Working data:
Start of Block
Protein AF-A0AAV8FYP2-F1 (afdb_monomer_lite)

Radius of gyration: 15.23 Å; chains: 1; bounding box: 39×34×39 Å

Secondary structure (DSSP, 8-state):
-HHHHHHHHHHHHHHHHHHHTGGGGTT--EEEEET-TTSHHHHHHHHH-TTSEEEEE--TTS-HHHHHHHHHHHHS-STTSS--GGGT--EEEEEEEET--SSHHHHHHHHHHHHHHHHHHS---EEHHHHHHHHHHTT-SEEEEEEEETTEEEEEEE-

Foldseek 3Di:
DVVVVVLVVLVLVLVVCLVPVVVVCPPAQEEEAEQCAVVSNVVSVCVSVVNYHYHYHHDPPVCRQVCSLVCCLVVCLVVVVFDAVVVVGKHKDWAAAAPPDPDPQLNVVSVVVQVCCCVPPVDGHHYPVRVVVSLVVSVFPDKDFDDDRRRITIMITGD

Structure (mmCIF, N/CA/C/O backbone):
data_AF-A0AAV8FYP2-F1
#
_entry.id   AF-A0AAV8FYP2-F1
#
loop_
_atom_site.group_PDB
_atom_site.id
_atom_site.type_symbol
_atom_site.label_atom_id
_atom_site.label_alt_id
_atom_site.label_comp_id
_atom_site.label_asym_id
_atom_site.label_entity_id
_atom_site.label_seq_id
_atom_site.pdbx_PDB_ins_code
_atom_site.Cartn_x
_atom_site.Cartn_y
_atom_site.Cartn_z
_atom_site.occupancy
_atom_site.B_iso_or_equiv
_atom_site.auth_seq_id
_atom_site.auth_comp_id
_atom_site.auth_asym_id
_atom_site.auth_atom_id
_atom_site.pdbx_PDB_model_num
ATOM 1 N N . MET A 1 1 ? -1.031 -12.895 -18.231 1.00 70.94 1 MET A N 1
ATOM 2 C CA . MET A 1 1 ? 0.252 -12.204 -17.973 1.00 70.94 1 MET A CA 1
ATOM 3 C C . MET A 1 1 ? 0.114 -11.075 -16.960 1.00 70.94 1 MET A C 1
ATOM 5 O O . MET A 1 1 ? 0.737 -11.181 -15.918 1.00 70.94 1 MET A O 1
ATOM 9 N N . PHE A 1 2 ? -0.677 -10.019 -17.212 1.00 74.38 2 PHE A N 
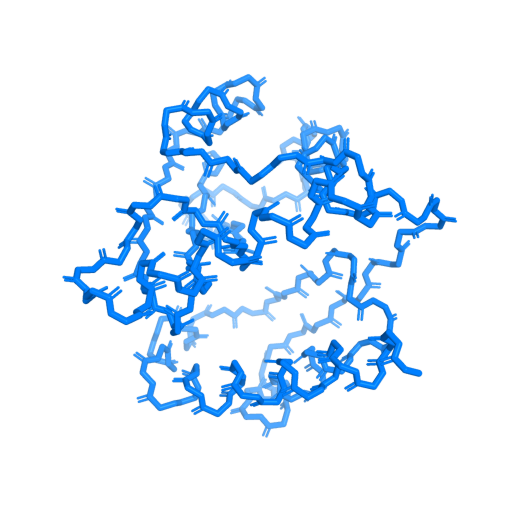1
ATOM 10 C CA . PHE A 1 2 ? -0.815 -8.912 -16.245 1.00 74.38 2 PHE A CA 1
ATOM 11 C C . PHE A 1 2 ? -1.383 -9.375 -14.891 1.00 74.38 2 
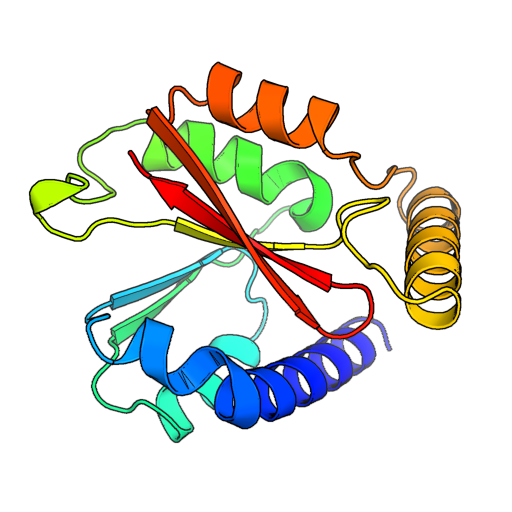PHE A C 1
ATOM 13 O O . PHE A 1 2 ? -0.767 -9.138 -13.859 1.00 74.38 2 PHE A O 1
ATOM 20 N N . ASN A 1 3 ? -2.501 -10.110 -14.899 1.00 73.81 3 ASN A N 1
ATOM 21 C CA . ASN A 1 3 ? -3.107 -10.629 -13.666 1.00 73.81 3 ASN A CA 1
ATOM 22 C C . ASN A 1 3 ? -2.167 -11.582 -12.915 1.00 73.81 3 ASN A C 1
ATOM 24 O O . ASN A 1 3 ? -1.997 -11.431 -11.712 1.00 73.81 3 ASN A O 1
ATOM 28 N N . ASP A 1 4 ? -1.495 -12.488 -13.628 1.00 80.81 4 ASP A N 1
ATOM 29 C CA . ASP A 1 4 ? -0.541 -13.429 -13.023 1.00 80.81 4 ASP A CA 1
ATOM 30 C C . ASP A 1 4 ? 0.645 -12.694 -12.366 1.00 80.81 4 ASP A C 1
ATOM 32 O O . ASP A 1 4 ? 1.100 -13.062 -11.283 1.00 80.81 4 ASP A O 1
ATOM 36 N N . ALA A 1 5 ? 1.131 -11.611 -12.990 1.00 80.81 5 ALA A N 1
ATOM 37 C CA . ALA A 1 5 ? 2.184 -10.766 -12.424 1.00 80.81 5 ALA A CA 1
ATOM 38 C C . ALA A 1 5 ? 1.709 -10.025 -11.160 1.00 80.81 5 ALA A C 1
ATOM 40 O O . ALA A 1 5 ? 2.441 -9.949 -10.167 1.00 80.81 5 ALA A O 1
ATOM 41 N N . MET A 1 6 ? 0.471 -9.520 -11.167 1.00 78.50 6 MET A N 1
ATOM 42 C CA . MET A 1 6 ? -0.143 -8.884 -9.998 1.00 78.50 6 MET A CA 1
ATOM 43 C C . MET A 1 6 ? -0.356 -9.875 -8.851 1.00 78.50 6 MET A C 1
ATOM 45 O O . MET A 1 6 ? -0.055 -9.557 -7.702 1.00 78.50 6 MET A O 1
ATOM 49 N N . GLU A 1 7 ? -0.799 -11.094 -9.147 1.00 82.12 7 GLU A N 1
ATOM 50 C CA . GLU A 1 7 ? -0.968 -12.159 -8.158 1.00 82.12 7 GLU A CA 1
ATOM 51 C C . GLU A 1 7 ? 0.375 -12.572 -7.541 1.00 82.12 7 GLU A C 1
ATOM 53 O O . GLU A 1 7 ? 0.502 -12.642 -6.317 1.00 82.12 7 GLU A O 1
ATOM 58 N N . SER A 1 8 ? 1.418 -12.730 -8.362 1.00 84.50 8 SER A N 1
ATOM 59 C CA . SER A 1 8 ? 2.779 -12.988 -7.877 1.00 84.50 8 SER A CA 1
ATOM 60 C C . SER A 1 8 ? 3.286 -11.867 -6.961 1.00 84.50 8 SER A C 1
ATOM 62 O O . SER A 1 8 ? 3.909 -12.134 -5.930 1.00 84.50 8 SER A O 1
ATOM 64 N N . THR A 1 9 ? 3.007 -10.609 -7.308 1.00 81.81 9 THR A N 1
ATOM 65 C CA . THR A 1 9 ? 3.390 -9.443 -6.495 1.00 81.81 9 THR A CA 1
ATOM 66 C C . THR A 1 9 ? 2.609 -9.396 -5.181 1.00 81.81 9 THR A C 1
ATOM 68 O O . THR A 1 9 ? 3.165 -9.054 -4.135 1.00 81.81 9 THR A O 1
ATOM 71 N N . ASN A 1 10 ? 1.327 -9.769 -5.203 1.00 83.75 10 ASN A N 1
ATOM 72 C CA . ASN A 1 10 ? 0.502 -9.869 -4.001 1.00 83.75 10 ASN A CA 1
ATOM 73 C C . ASN A 1 10 ? 1.003 -10.961 -3.062 1.00 83.75 10 ASN A C 1
ATOM 75 O O . ASN A 1 10 ? 1.134 -10.693 -1.872 1.00 83.75 10 ASN A O 1
ATOM 79 N N . LYS A 1 11 ? 1.374 -12.135 -3.580 1.00 85.31 11 LYS A N 1
ATOM 80 C CA . LYS A 1 11 ? 1.951 -13.213 -2.770 1.00 85.31 11 LYS A CA 1
ATOM 81 C C . LYS A 1 11 ? 3.228 -12.774 -2.051 1.00 85.31 11 LYS A C 1
ATOM 83 O O . LYS A 1 11 ? 3.341 -12.955 -0.843 1.00 85.31 11 LYS A O 1
ATOM 88 N N . PHE A 1 12 ? 4.154 -12.132 -2.769 1.00 85.88 12 PHE A N 1
ATOM 89 C CA . PHE A 1 12 ? 5.366 -11.571 -2.163 1.00 85.88 12 PHE A CA 1
ATOM 90 C C . PHE A 1 12 ? 5.039 -10.558 -1.058 1.00 85.88 12 PHE A C 1
ATOM 92 O O . PHE A 1 12 ? 5.639 -10.588 0.018 1.00 85.88 12 PHE A O 1
ATOM 99 N N . PHE A 1 13 ? 4.077 -9.668 -1.317 1.00 85.19 13 PHE A N 1
ATOM 100 C CA . PHE A 1 13 ? 3.662 -8.674 -0.337 1.00 85.19 13 PHE A CA 1
ATOM 101 C C . PHE A 1 13 ? 3.056 -9.324 0.907 1.00 85.19 13 PHE A C 1
ATOM 103 O O . PHE A 1 13 ? 3.450 -8.955 2.005 1.00 85.19 13 PHE A O 1
ATOM 110 N N . ILE A 1 14 ? 2.165 -10.308 0.754 1.00 85.88 14 ILE A N 1
ATOM 111 C CA . ILE A 1 14 ? 1.565 -11.055 1.868 1.00 85.88 14 ILE A CA 1
ATOM 112 C C . ILE A 1 14 ? 2.655 -11.730 2.708 1.00 85.88 14 ILE A C 1
ATOM 114 O O . ILE A 1 14 ? 2.665 -11.576 3.928 1.00 85.88 14 ILE A O 1
ATOM 118 N N . ASP A 1 15 ? 3.615 -12.410 2.078 1.00 85.94 15 ASP A N 1
ATOM 119 C CA . ASP A 1 15 ? 4.707 -13.083 2.791 1.00 85.94 15 ASP A CA 1
ATOM 120 C C . ASP A 1 15 ? 5.542 -12.103 3.628 1.00 85.94 15 ASP A C 1
ATOM 122 O O . ASP A 1 15 ? 5.916 -12.401 4.765 1.00 85.94 15 ASP A O 1
ATOM 126 N N . ALA A 1 16 ? 5.850 -10.927 3.077 1.00 82.75 16 ALA A N 1
ATOM 127 C CA . ALA A 1 16 ? 6.579 -9.883 3.791 1.00 82.75 16 ALA A CA 1
ATOM 128 C C . ALA A 1 16 ? 5.721 -9.230 4.884 1.00 82.75 16 ALA A C 1
ATOM 130 O O . ALA A 1 16 ? 6.190 -8.984 5.994 1.00 82.75 16 ALA A O 1
ATOM 131 N N . PHE A 1 17 ? 4.449 -8.996 4.591 1.00 80.75 17 PHE A N 1
ATOM 132 C CA . PHE A 1 17 ? 3.477 -8.407 5.493 1.00 80.75 17 PHE A CA 1
ATOM 133 C C . PHE A 1 17 ? 3.266 -9.265 6.744 1.00 80.75 17 PHE A C 1
ATOM 135 O O . PHE A 1 17 ? 3.374 -8.772 7.864 1.00 80.75 17 PHE A O 1
ATOM 142 N N . VAL A 1 18 ? 3.061 -10.572 6.574 1.00 82.38 18 VAL A N 1
ATOM 143 C CA . VAL A 1 18 ? 2.908 -11.524 7.684 1.00 82.38 18 VAL A CA 1
ATOM 144 C C . VAL A 1 18 ? 4.166 -11.574 8.556 1.00 82.38 18 VAL A C 1
ATOM 146 O O . VAL A 1 18 ? 4.066 -11.758 9.769 1.00 82.38 18 VAL A O 1
ATOM 149 N N . LYS A 1 19 ? 5.352 -11.388 7.963 1.00 81.88 19 LYS A N 1
ATOM 150 C CA . LYS A 1 19 ? 6.632 -11.408 8.687 1.00 81.88 19 LYS A CA 1
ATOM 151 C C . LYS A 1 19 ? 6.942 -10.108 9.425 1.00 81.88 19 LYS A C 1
End of Block
With the first line being the one containing "ATOM 103 O O" and the last line the one containing "ATOM 114 O O", transcribe exactly the lines above that fall in that range.

Answer space:
ATOM 103 O O . PHE A 1 13 ? 3.450 -8.955 2.005 1.00 85.19 13 PHE A O 1
ATOM 110 N N . ILE A 1 14 ? 2.165 -10.308 0.754 1.00 85.88 14 ILE A N 1
ATOM 111 C CA . ILE A 1 14 ? 1.565 -11.055 1.868 1.00 85.88 14 ILE A CA 1
ATOM 112 C C . ILE A 1 14 ? 2.655 -11.730 2.708 1.00 85.88 14 ILE A C 1
ATOM 114 O O . ILE A 1 14 ? 2.665 -11.576 3.928 1.00 85.88 14 ILE A O 1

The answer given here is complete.